During the 1850s, sectional differences within the United States, largely about slavery, grew wider as the country's leaders debated whether to allow slavery to expand into the western territories and as criticism of slavery intensified in some free states. The Compromise of 1850 had temporarily settled some of the sectional divisions, but it did not solve the problems that resulted from the existence of slavery in part of the nation. Some of the county's principal Protestant denominations divided into northern and southern branches during the 1840s and 1850s. Critics of slavery became more numerous in the free states, and during the 1850s a once-small group of committed abolitionists attracted new followers. At the same time many defenders of slavery adopted a radical proslavery set of beliefs that made compromise between the extreme opponents of slavery and its most extreme defenders ever more difficult. The problems that the sectional crisis posed for Virginians and for Americans generally made their futures uncertain.

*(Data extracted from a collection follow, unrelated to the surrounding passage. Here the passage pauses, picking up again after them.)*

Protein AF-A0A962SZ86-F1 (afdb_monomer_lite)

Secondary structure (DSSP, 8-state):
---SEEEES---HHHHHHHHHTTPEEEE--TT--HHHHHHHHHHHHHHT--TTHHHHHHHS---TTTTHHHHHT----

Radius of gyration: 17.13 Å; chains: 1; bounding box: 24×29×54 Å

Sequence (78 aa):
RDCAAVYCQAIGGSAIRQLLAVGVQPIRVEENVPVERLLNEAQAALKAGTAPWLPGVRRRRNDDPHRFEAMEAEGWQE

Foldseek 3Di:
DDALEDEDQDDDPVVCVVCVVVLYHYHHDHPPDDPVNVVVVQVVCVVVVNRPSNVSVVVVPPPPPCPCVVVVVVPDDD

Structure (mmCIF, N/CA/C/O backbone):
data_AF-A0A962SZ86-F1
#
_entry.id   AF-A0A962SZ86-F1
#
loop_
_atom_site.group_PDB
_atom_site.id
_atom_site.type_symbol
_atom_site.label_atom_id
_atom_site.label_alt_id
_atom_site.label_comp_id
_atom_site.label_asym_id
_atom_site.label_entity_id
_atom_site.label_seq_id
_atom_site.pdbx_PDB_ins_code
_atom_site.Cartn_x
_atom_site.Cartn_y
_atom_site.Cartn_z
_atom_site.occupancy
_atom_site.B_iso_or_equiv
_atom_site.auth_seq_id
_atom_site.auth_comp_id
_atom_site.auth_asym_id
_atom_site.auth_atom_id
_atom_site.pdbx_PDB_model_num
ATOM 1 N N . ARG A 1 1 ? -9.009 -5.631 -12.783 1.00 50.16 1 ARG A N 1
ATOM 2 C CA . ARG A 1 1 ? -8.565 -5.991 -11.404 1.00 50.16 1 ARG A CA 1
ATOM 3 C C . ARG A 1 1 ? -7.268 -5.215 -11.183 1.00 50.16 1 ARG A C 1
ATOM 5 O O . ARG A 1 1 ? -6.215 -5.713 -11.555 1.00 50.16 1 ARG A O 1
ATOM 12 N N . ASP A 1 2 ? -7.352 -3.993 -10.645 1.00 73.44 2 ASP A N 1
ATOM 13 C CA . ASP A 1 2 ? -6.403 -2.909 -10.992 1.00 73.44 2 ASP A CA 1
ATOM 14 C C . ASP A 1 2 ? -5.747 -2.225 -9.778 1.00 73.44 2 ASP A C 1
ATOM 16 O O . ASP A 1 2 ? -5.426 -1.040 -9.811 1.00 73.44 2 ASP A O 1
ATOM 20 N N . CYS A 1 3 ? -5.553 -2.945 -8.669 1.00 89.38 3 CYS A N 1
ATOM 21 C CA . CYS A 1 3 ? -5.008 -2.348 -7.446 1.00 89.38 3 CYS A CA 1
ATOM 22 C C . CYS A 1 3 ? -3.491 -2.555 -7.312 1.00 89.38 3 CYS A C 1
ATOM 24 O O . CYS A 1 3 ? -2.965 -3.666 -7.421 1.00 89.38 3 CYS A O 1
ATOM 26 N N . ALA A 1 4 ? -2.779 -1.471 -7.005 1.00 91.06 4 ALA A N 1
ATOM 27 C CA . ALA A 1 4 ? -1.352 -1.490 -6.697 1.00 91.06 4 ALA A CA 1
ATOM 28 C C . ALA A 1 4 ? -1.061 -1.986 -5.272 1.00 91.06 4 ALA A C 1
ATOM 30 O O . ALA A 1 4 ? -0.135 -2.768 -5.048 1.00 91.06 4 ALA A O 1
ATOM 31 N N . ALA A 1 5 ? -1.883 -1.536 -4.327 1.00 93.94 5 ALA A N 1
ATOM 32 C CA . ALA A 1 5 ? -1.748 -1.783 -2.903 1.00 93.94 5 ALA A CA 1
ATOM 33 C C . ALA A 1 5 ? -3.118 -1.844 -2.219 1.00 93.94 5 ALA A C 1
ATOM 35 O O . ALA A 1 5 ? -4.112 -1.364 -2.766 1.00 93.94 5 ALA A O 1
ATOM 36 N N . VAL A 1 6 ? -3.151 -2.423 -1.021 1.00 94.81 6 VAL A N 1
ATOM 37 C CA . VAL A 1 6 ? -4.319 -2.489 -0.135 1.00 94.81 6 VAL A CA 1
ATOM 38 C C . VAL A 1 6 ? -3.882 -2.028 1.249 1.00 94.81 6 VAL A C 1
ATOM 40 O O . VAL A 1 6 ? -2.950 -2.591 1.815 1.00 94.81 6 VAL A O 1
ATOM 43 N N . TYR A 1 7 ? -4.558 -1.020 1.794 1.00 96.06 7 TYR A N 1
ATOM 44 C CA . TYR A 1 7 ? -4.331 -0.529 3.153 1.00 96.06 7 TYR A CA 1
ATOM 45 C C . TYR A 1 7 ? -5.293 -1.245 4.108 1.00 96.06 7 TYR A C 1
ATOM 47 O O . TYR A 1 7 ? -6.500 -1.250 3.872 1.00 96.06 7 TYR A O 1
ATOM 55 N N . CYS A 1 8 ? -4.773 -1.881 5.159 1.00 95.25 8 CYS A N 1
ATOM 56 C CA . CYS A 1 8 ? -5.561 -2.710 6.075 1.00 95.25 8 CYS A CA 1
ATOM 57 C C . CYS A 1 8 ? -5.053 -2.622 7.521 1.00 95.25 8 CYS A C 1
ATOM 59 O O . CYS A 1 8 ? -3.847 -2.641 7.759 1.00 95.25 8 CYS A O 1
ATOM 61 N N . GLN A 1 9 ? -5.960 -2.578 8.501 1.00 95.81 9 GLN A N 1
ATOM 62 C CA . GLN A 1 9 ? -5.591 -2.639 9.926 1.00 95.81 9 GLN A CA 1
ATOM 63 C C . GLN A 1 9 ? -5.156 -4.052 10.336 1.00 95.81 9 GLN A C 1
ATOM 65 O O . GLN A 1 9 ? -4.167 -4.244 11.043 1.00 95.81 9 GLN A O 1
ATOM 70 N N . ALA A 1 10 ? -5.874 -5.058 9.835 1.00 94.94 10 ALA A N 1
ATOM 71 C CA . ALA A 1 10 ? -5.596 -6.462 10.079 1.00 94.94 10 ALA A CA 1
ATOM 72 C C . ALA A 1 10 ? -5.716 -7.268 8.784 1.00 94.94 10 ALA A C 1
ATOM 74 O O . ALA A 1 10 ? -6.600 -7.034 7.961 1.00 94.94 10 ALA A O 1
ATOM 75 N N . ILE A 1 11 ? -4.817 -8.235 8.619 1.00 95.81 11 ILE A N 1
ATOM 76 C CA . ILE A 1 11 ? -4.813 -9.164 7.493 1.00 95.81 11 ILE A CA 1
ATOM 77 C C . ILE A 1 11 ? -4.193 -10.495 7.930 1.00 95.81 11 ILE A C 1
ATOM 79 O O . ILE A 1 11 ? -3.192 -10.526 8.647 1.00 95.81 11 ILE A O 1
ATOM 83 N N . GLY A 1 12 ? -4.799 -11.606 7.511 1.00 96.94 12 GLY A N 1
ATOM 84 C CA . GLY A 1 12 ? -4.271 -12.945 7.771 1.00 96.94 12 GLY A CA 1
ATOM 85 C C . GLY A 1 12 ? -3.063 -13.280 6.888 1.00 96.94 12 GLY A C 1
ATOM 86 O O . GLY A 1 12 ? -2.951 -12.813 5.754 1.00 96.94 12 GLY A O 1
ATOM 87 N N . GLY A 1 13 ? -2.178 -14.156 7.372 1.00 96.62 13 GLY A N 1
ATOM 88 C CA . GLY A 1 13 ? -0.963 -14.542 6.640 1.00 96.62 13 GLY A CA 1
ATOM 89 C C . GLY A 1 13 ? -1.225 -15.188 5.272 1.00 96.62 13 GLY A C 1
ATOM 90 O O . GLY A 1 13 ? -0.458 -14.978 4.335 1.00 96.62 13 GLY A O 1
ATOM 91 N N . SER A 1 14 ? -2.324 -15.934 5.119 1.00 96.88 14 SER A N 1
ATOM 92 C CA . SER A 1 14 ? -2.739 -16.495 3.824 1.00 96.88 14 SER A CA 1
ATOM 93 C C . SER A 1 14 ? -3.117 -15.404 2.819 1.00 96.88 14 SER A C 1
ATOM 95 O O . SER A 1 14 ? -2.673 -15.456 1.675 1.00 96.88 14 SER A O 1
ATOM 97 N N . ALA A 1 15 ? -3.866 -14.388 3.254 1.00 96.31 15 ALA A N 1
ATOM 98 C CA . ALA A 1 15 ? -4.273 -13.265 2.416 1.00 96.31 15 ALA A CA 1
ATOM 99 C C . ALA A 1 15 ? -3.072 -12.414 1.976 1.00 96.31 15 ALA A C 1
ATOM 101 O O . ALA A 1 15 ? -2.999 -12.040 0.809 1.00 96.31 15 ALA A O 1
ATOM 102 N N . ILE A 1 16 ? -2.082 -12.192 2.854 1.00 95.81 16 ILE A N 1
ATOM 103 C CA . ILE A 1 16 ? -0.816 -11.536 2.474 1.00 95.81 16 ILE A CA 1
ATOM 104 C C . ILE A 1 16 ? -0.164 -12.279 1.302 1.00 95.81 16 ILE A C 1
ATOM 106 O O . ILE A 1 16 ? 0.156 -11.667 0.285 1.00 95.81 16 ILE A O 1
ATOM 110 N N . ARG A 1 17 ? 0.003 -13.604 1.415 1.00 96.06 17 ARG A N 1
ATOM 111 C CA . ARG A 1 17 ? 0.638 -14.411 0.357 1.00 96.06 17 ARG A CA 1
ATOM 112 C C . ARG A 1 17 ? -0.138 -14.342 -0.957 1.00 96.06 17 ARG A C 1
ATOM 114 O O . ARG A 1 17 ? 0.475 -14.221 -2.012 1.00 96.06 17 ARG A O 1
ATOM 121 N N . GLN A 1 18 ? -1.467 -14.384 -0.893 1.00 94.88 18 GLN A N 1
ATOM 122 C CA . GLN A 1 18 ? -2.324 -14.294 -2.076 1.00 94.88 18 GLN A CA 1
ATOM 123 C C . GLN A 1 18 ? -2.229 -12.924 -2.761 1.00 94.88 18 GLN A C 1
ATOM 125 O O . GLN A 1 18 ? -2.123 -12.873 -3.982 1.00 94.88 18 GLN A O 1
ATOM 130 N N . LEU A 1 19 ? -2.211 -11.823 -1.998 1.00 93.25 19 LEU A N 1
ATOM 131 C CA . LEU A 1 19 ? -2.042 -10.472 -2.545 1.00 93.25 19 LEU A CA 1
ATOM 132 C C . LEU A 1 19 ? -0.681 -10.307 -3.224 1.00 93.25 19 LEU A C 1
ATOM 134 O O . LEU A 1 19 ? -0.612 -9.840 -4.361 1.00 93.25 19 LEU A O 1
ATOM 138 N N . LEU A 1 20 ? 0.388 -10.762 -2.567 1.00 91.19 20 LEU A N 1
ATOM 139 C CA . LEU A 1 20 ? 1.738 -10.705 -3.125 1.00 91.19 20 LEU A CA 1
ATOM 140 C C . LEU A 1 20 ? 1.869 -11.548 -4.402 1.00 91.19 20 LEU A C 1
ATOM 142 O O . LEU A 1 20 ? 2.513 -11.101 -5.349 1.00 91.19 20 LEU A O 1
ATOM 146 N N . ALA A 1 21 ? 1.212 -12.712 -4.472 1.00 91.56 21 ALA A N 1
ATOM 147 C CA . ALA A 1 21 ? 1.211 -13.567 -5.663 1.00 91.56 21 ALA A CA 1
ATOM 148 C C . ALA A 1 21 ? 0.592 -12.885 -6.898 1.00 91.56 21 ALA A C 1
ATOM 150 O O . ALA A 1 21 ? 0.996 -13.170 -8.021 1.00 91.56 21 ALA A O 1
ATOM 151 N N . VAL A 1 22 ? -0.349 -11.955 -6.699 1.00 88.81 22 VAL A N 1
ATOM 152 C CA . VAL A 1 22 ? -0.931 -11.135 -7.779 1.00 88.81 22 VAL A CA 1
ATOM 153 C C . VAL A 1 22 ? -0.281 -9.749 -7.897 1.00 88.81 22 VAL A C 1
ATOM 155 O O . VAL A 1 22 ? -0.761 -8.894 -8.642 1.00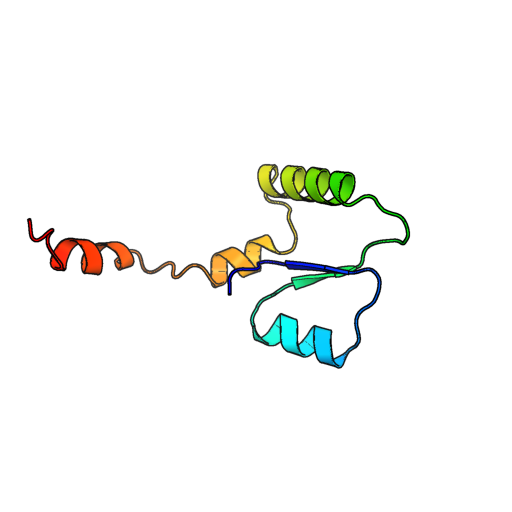 88.81 22 VAL A O 1
ATOM 158 N N . GLY A 1 23 ? 0.815 -9.508 -7.170 1.00 87.75 23 GLY A N 1
ATOM 159 C CA . GLY A 1 23 ? 1.602 -8.272 -7.195 1.00 87.75 23 GLY A CA 1
ATOM 160 C C . GLY A 1 23 ? 1.019 -7.106 -6.392 1.00 87.75 23 GLY A C 1
ATOM 161 O O . GLY A 1 23 ? 1.529 -5.992 -6.499 1.00 87.75 23 GLY A O 1
ATOM 162 N N . VAL A 1 24 ? -0.045 -7.323 -5.616 1.00 92.31 24 VAL A N 1
ATOM 163 C CA . VAL A 1 24 ? -0.680 -6.300 -4.773 1.00 92.31 24 VAL A CA 1
ATOM 164 C C . VAL A 1 24 ? 0.066 -6.199 -3.444 1.00 92.31 24 VAL A C 1
ATOM 166 O O . VAL A 1 24 ? 0.263 -7.203 -2.765 1.00 92.31 24 VAL A O 1
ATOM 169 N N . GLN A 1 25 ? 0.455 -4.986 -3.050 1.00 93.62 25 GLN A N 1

For decades before 1850, many men and women who escaped from slavery were able to avoid being captured and returned to their owners, but the Fugitive Slave Act, part of the Compromise of 1850, empowered federal officials to assist owners seeking to reclaim runaway slaves.

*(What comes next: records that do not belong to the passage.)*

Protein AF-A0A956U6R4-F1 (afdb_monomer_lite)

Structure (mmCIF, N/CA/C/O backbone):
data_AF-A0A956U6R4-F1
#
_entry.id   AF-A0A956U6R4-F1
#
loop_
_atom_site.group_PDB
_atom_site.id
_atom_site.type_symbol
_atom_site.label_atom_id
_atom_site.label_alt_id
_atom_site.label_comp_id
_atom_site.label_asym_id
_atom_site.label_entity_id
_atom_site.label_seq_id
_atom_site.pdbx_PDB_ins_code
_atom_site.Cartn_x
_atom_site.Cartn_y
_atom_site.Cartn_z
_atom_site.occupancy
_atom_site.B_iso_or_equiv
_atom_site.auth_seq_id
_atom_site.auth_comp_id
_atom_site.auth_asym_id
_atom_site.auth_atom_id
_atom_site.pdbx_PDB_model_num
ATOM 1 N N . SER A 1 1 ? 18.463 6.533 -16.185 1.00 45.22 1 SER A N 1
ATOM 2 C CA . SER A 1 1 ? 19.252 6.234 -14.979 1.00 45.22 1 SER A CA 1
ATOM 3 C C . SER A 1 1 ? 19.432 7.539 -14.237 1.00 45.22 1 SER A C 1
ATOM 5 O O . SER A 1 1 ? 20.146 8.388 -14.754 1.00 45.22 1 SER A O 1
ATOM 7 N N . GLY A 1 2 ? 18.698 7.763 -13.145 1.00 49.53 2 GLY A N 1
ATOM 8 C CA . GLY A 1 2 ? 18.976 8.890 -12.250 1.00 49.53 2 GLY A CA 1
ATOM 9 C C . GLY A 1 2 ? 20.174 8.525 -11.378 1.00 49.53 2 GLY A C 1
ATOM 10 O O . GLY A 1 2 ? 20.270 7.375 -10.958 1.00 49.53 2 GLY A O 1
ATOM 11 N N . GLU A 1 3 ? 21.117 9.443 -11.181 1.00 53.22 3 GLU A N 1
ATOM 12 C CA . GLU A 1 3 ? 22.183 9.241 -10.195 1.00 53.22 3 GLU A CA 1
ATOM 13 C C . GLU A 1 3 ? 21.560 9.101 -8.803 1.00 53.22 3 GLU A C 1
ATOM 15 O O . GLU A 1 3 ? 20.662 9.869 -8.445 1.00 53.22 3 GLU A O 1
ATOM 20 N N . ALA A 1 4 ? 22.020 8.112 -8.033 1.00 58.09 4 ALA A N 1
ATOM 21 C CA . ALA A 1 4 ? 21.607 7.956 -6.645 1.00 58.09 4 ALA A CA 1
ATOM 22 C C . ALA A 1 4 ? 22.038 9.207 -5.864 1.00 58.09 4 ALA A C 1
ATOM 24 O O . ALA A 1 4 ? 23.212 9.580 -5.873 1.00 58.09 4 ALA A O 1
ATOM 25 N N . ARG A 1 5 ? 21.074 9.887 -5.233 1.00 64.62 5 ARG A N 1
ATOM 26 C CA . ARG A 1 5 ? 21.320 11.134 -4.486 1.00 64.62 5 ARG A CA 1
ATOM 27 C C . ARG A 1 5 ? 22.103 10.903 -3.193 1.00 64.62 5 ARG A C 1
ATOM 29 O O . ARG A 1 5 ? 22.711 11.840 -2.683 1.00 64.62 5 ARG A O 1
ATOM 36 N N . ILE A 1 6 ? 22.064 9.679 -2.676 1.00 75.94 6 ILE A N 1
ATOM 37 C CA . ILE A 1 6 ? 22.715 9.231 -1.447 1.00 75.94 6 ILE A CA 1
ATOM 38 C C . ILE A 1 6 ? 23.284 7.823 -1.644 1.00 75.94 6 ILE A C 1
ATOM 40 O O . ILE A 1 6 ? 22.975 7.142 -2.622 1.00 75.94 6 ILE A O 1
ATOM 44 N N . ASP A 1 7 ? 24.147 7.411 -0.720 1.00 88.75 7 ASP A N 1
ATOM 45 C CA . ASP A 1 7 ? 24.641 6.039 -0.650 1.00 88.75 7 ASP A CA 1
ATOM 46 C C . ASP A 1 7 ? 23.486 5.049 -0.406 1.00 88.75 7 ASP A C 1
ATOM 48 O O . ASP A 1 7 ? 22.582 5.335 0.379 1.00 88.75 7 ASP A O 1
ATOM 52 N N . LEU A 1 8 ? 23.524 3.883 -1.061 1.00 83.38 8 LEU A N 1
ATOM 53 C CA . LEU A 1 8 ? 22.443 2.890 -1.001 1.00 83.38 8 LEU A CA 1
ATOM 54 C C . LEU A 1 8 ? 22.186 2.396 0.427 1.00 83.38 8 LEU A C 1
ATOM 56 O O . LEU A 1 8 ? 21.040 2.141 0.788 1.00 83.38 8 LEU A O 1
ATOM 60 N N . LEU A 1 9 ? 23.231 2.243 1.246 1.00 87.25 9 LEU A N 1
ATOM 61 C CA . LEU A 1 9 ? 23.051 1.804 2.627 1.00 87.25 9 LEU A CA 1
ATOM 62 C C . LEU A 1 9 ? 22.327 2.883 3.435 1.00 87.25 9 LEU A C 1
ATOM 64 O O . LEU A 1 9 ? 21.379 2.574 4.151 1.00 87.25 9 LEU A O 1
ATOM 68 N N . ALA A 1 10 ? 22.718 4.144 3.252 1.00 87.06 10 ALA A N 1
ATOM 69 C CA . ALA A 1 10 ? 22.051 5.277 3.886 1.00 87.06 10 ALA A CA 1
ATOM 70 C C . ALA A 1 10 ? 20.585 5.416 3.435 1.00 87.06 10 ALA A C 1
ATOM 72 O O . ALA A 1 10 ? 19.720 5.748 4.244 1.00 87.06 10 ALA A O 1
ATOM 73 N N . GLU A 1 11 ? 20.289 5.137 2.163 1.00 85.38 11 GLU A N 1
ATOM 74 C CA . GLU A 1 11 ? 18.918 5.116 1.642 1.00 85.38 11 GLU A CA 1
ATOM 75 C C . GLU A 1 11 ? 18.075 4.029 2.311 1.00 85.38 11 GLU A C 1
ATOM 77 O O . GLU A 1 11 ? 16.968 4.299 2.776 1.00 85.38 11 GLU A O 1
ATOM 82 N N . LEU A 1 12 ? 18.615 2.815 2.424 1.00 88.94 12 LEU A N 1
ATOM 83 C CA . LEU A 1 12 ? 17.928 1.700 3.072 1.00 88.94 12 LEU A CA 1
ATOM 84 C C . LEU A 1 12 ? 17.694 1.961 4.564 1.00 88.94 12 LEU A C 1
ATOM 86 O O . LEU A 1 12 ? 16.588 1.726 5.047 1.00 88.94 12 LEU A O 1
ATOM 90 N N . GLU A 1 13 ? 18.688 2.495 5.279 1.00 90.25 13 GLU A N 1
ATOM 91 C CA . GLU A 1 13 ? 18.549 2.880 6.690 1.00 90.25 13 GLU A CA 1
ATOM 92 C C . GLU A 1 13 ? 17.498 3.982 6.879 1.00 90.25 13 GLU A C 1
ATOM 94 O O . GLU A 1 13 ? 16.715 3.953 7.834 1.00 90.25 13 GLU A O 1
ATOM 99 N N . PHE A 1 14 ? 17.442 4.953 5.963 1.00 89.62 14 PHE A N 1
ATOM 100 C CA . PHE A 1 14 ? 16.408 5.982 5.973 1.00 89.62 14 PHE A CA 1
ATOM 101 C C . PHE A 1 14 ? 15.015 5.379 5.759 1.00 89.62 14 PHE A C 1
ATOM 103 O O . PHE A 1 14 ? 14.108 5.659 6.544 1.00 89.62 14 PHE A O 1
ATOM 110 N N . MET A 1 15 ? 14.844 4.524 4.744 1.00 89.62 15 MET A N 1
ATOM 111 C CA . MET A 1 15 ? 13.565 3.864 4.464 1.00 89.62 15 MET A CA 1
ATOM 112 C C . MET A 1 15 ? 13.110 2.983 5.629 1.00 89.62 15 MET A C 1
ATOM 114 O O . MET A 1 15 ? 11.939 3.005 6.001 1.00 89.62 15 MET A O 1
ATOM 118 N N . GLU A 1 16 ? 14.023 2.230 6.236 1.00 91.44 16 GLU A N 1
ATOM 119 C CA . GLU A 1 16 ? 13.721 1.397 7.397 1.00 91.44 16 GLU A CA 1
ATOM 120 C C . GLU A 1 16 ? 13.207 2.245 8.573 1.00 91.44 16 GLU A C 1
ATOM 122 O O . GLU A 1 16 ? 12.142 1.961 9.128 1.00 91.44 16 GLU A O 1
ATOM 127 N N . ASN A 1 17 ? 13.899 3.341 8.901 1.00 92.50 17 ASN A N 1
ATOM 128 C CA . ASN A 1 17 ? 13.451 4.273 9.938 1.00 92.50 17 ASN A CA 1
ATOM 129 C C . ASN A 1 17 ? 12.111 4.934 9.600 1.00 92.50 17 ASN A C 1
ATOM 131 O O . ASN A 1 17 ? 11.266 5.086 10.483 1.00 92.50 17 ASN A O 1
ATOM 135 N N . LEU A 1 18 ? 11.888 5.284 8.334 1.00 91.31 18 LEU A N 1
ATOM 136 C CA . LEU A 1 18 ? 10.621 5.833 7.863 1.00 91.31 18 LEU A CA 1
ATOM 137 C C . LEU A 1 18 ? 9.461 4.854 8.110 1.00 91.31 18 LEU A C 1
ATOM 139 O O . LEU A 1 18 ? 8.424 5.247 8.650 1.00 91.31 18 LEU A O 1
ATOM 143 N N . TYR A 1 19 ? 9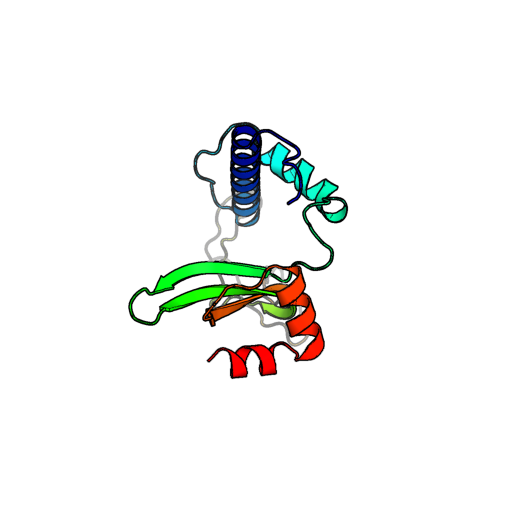.638 3.572 7.772 1.00 92.25 19 TYR A N 1
ATOM 144 C CA . TYR A 1 19 ? 8.611 2.546 7.975 1.00 92.25 19 TYR A CA 1
ATOM 145 C C . TYR A 1 19 ? 8.360 2.239 9.452 1.00 92.25 19 TYR A C 1
ATOM 147 O O . TYR A 1 19 ? 7.202 2.102 9.853 1.00 92.25 19 TYR A O 1
ATOM 155 N N . TYR A 1 20 ? 9.407 2.177 10.280 1.00 93.94 20 TYR A N 1
ATOM 156 C CA . TYR A 1 20 ? 9.235 2.019 11.725 1.00 93.94 20 TYR A CA 1
ATOM 157 C C . TYR A 1 20 ? 8.489 3.200 12.350 1.00 93.94 20 TYR A C 1
ATOM 159 O O . TYR A 1 20 ? 7.613 2.988 13.191 1.00 93.94 20 TYR A O 1
ATOM 167 N N . GLY A 1 21 ? 8.783 4.429 11.917 1.00 92.19 21 GLY A N 1
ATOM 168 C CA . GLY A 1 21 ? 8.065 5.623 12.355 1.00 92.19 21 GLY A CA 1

Settlement of the Great Plains increased rapidly during the 1850s, even while many people moved into Texas and other portions of the territory acquired as a result of the war with Mexico in the 1840s. Congress repeatedly debated whether slavery should be allowed into those large territories that were not yet organized into states.
In October 1859 John Brown and other antislavery men slipped across the border between Maryland and Virginia and occupied the United States arsenal at Harpers Ferry. Brown hoped to arm enslaved men and lead a campaign to abolish slavery.